As this library compresses files mono-threaded, i'd like to know if there is a way to do this multi-threaded.
I found many solutions (Commandline pbzip2 or some C++ libraries) but all i found for java is this blog post:
https://plus.google.com/117421466255362255970/posts/3jfKVu325zh
It seems that i can't use it in my Java application.

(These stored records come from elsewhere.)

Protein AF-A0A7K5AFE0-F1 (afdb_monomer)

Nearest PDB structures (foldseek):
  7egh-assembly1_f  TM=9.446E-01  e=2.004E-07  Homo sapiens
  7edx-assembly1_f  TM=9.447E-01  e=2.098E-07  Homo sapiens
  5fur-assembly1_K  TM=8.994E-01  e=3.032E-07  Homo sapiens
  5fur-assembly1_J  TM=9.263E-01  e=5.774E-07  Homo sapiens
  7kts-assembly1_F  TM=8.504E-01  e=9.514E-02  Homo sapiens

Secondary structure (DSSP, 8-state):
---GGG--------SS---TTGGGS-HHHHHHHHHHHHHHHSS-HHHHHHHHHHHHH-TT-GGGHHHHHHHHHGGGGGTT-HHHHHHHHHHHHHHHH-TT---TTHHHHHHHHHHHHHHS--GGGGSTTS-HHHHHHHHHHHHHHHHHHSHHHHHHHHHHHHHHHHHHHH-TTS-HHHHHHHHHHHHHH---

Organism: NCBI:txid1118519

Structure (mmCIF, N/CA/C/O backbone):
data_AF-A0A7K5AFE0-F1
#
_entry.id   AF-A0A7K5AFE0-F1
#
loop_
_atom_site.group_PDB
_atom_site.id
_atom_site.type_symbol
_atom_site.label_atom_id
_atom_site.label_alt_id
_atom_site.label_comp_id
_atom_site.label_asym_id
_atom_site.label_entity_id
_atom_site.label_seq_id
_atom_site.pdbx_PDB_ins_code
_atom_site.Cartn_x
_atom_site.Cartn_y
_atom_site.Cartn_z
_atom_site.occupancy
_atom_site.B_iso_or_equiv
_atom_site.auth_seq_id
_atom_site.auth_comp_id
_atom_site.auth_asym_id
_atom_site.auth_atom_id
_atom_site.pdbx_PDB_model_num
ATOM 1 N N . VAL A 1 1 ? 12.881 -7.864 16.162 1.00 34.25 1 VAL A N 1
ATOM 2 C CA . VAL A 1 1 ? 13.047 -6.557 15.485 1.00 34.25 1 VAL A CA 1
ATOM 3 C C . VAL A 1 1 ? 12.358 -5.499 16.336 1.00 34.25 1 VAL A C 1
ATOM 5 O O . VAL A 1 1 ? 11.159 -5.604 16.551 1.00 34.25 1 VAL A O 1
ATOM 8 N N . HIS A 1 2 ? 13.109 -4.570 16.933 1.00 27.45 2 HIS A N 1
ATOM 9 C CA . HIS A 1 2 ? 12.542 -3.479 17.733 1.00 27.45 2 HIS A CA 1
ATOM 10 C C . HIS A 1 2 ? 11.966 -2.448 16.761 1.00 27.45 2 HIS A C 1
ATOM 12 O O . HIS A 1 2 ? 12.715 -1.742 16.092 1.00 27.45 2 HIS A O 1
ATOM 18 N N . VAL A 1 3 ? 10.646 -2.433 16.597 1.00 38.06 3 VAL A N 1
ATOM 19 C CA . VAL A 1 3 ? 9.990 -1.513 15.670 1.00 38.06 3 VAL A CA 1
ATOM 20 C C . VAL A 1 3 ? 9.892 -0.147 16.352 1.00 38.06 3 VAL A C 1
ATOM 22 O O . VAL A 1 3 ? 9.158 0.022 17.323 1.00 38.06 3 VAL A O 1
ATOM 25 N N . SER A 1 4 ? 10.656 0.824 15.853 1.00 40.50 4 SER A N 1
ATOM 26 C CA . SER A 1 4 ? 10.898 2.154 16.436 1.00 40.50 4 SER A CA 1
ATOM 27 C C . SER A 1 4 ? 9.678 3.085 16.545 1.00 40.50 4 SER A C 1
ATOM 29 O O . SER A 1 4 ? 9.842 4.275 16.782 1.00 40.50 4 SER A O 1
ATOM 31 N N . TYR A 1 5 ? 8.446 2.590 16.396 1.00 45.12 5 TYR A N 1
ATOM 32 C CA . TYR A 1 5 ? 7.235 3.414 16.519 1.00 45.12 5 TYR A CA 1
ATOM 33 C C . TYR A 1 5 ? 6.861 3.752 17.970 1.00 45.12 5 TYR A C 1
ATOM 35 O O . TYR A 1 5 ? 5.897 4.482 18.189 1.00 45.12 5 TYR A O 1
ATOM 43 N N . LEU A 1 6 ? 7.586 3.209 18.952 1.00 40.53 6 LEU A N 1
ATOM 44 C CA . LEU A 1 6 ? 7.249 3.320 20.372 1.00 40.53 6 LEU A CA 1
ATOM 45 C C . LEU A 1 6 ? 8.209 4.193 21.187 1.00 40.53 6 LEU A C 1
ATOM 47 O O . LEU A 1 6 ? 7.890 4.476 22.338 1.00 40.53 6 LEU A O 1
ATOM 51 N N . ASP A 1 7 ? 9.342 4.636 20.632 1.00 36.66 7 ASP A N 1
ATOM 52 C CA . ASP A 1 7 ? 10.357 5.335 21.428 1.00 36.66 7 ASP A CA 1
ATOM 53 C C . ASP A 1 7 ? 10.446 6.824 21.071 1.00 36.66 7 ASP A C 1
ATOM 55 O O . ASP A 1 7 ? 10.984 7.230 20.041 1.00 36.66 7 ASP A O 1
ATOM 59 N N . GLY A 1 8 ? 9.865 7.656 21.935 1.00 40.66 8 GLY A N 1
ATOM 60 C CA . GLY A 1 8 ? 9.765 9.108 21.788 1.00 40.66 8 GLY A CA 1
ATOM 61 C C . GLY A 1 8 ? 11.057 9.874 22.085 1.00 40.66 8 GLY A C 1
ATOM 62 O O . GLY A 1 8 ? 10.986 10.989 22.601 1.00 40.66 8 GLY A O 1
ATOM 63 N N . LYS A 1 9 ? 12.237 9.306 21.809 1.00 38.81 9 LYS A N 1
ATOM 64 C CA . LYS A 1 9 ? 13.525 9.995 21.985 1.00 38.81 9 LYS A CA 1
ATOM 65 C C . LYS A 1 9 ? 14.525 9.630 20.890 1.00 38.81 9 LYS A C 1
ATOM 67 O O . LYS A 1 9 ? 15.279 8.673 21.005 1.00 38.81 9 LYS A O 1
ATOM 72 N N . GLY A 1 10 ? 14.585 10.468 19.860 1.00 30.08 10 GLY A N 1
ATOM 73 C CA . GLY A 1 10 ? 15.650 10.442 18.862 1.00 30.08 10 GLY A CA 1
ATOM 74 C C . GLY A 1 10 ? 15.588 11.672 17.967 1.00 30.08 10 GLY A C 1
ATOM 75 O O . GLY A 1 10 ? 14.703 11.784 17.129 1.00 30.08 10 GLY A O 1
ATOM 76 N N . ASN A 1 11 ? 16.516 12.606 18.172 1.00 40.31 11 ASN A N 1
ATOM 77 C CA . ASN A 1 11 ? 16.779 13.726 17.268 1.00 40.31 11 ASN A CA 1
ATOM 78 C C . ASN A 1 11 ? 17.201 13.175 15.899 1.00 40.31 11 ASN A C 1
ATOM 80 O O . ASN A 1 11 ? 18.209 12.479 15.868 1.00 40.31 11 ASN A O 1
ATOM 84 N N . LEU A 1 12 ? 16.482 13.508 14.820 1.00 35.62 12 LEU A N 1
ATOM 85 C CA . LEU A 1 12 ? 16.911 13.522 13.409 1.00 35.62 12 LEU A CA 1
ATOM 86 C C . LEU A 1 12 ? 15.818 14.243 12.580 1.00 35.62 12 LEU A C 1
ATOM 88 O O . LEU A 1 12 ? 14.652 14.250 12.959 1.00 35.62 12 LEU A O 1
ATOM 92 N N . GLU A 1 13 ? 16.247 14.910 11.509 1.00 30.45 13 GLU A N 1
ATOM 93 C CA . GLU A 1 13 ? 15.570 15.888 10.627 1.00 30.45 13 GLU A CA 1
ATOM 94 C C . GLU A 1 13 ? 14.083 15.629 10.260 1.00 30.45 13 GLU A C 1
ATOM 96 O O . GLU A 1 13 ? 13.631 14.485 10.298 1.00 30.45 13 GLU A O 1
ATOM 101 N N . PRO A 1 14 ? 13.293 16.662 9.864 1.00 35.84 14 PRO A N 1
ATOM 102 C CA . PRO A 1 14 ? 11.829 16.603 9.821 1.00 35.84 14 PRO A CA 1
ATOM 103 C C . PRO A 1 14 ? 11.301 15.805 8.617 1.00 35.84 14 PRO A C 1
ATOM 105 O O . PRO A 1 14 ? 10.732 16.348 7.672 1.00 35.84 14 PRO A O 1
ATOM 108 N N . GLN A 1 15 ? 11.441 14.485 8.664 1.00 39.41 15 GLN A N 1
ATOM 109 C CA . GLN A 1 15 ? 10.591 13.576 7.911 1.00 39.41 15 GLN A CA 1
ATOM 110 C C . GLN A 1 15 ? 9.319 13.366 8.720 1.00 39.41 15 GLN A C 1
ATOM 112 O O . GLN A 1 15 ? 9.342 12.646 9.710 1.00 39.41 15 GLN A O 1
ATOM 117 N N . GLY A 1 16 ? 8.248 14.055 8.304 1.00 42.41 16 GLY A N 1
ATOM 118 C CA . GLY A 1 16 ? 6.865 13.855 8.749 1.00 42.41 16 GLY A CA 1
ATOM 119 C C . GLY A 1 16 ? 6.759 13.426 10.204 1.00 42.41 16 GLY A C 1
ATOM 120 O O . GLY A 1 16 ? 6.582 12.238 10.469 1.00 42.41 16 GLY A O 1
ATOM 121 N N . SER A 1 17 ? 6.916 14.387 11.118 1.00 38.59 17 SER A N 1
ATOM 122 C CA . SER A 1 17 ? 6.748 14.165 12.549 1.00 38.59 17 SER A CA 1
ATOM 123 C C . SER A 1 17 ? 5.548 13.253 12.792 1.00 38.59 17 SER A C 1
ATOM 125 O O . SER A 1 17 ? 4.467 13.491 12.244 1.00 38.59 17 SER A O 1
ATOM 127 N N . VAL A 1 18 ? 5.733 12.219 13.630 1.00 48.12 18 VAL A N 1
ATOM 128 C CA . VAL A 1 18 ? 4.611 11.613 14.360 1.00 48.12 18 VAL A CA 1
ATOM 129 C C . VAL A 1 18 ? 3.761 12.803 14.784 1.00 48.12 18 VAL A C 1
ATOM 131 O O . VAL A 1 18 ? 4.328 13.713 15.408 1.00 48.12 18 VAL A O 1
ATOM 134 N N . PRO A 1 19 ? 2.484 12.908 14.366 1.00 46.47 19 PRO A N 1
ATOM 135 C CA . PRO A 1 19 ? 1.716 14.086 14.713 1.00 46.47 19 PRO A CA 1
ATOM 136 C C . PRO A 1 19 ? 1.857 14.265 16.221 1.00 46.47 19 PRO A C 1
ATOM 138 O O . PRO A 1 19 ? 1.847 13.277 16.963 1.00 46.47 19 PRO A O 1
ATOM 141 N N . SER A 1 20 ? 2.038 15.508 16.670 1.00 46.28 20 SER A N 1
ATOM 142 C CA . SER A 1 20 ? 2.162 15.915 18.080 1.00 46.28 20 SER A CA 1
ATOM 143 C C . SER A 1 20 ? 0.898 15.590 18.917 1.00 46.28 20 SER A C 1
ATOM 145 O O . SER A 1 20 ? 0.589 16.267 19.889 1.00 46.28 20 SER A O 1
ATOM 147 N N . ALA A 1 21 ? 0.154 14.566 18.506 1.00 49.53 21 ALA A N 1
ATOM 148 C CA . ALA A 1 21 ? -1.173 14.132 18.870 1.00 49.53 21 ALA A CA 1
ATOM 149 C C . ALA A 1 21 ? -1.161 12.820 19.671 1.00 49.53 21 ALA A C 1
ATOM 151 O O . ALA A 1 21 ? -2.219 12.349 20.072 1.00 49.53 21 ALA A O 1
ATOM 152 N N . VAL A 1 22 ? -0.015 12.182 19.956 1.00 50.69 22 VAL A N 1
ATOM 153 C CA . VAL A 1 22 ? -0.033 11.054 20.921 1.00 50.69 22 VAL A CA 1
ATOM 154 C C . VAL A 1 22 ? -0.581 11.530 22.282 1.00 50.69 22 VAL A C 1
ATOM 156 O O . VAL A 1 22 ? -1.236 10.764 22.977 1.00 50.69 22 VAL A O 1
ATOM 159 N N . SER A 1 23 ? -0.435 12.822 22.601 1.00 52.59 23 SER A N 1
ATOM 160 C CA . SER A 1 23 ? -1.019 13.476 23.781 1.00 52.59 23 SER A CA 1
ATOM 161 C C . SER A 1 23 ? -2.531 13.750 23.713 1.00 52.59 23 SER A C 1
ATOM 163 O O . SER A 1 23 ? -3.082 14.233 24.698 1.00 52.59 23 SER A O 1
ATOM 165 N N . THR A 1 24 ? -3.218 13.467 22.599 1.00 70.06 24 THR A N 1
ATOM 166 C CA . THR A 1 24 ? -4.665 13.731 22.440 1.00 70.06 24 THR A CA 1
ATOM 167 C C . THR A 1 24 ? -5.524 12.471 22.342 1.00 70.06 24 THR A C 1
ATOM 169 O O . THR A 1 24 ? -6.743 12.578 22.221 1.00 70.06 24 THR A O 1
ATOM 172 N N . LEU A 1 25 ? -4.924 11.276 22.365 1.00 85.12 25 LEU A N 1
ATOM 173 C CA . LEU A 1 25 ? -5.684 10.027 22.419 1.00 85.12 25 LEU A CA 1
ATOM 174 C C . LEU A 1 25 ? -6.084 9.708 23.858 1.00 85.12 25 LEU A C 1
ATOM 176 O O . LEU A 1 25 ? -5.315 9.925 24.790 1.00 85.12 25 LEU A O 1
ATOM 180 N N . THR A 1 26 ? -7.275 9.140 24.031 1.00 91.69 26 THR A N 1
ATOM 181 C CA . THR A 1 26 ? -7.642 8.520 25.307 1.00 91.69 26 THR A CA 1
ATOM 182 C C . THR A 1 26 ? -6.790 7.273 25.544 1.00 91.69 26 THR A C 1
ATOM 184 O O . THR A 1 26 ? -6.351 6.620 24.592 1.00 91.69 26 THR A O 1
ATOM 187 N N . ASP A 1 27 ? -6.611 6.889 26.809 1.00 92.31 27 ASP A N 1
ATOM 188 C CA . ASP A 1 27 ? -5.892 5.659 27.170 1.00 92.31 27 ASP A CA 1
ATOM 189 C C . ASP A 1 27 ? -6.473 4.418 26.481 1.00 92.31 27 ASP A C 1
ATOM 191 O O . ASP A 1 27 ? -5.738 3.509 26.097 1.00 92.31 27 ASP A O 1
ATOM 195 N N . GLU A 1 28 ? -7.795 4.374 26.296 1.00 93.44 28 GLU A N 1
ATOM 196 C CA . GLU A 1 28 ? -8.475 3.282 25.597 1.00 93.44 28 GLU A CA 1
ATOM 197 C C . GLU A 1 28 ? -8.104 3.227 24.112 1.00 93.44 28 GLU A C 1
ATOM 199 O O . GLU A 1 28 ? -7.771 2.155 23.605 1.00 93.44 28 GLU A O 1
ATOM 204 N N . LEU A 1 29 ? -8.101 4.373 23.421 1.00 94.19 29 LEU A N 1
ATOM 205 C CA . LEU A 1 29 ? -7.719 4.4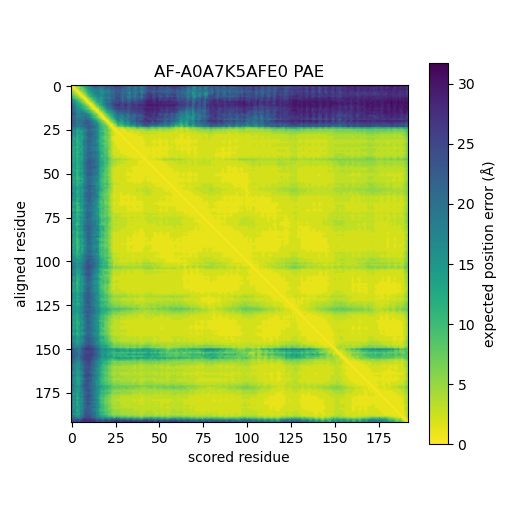51 22.009 1.00 94.19 29 LEU A CA 1
ATOM 206 C C . LEU A 1 29 ? -6.237 4.128 21.810 1.00 94.19 29 LEU A C 1
ATOM 208 O O . LEU A 1 29 ? -5.889 3.415 20.869 1.00 94.19 29 LEU A O 1
ATOM 212 N N . LEU A 1 30 ? -5.369 4.597 22.711 1.00 93.88 30 LEU A N 1
ATOM 213 C CA . LEU A 1 30 ? -3.944 4.282 22.674 1.00 93.88 30 LEU A CA 1
ATOM 214 C C . LEU A 1 30 ? -3.699 2.783 22.887 1.00 93.88 30 LEU A C 1
ATOM 216 O O . LEU A 1 30 ? -2.960 2.166 22.116 1.00 93.88 30 LEU A O 1
ATOM 220 N N . LYS A 1 31 ? -4.353 2.174 23.885 1.00 95.56 31 LYS A N 1
ATOM 221 C CA . LYS A 1 31 ? -4.280 0.724 24.115 1.00 95.56 31 LYS A CA 1
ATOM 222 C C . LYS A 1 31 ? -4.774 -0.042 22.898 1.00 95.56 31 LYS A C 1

Is there anything out there? What would you recommend? Or is there another faster solution with similar compression rates like bzip2 ?
Upvotes: 4
Views: 3026
Reputation: 440
Try at4j implementation of BZip2OutputStream. According to the manual it supports parallel compresion. http://at4j.sourceforge.net/releases/current/pg/ch04.xhtml
Upvotes: 0
Reputation: 14728
If a parallel implementation of bzip2 in Java doesn't exit, you can resort to invoking pbzip2 from within your Java application.
Upvotes: 1
Reputation: 533920
As you have multiple files, you can compress each file in a different thread. As your process is CPU bound, I suggest creating a fixed size thread pool i.e. an ExecutorService, and adding a task for each file to compress.
Note: if pbzip2 does what you want, I would call it from Java. You might find it is fast for even one thread as the BZIP2 libraries I have seen for Java are natively implemented (unlike JAR, ZIP and GZIP)
Upvotes: 2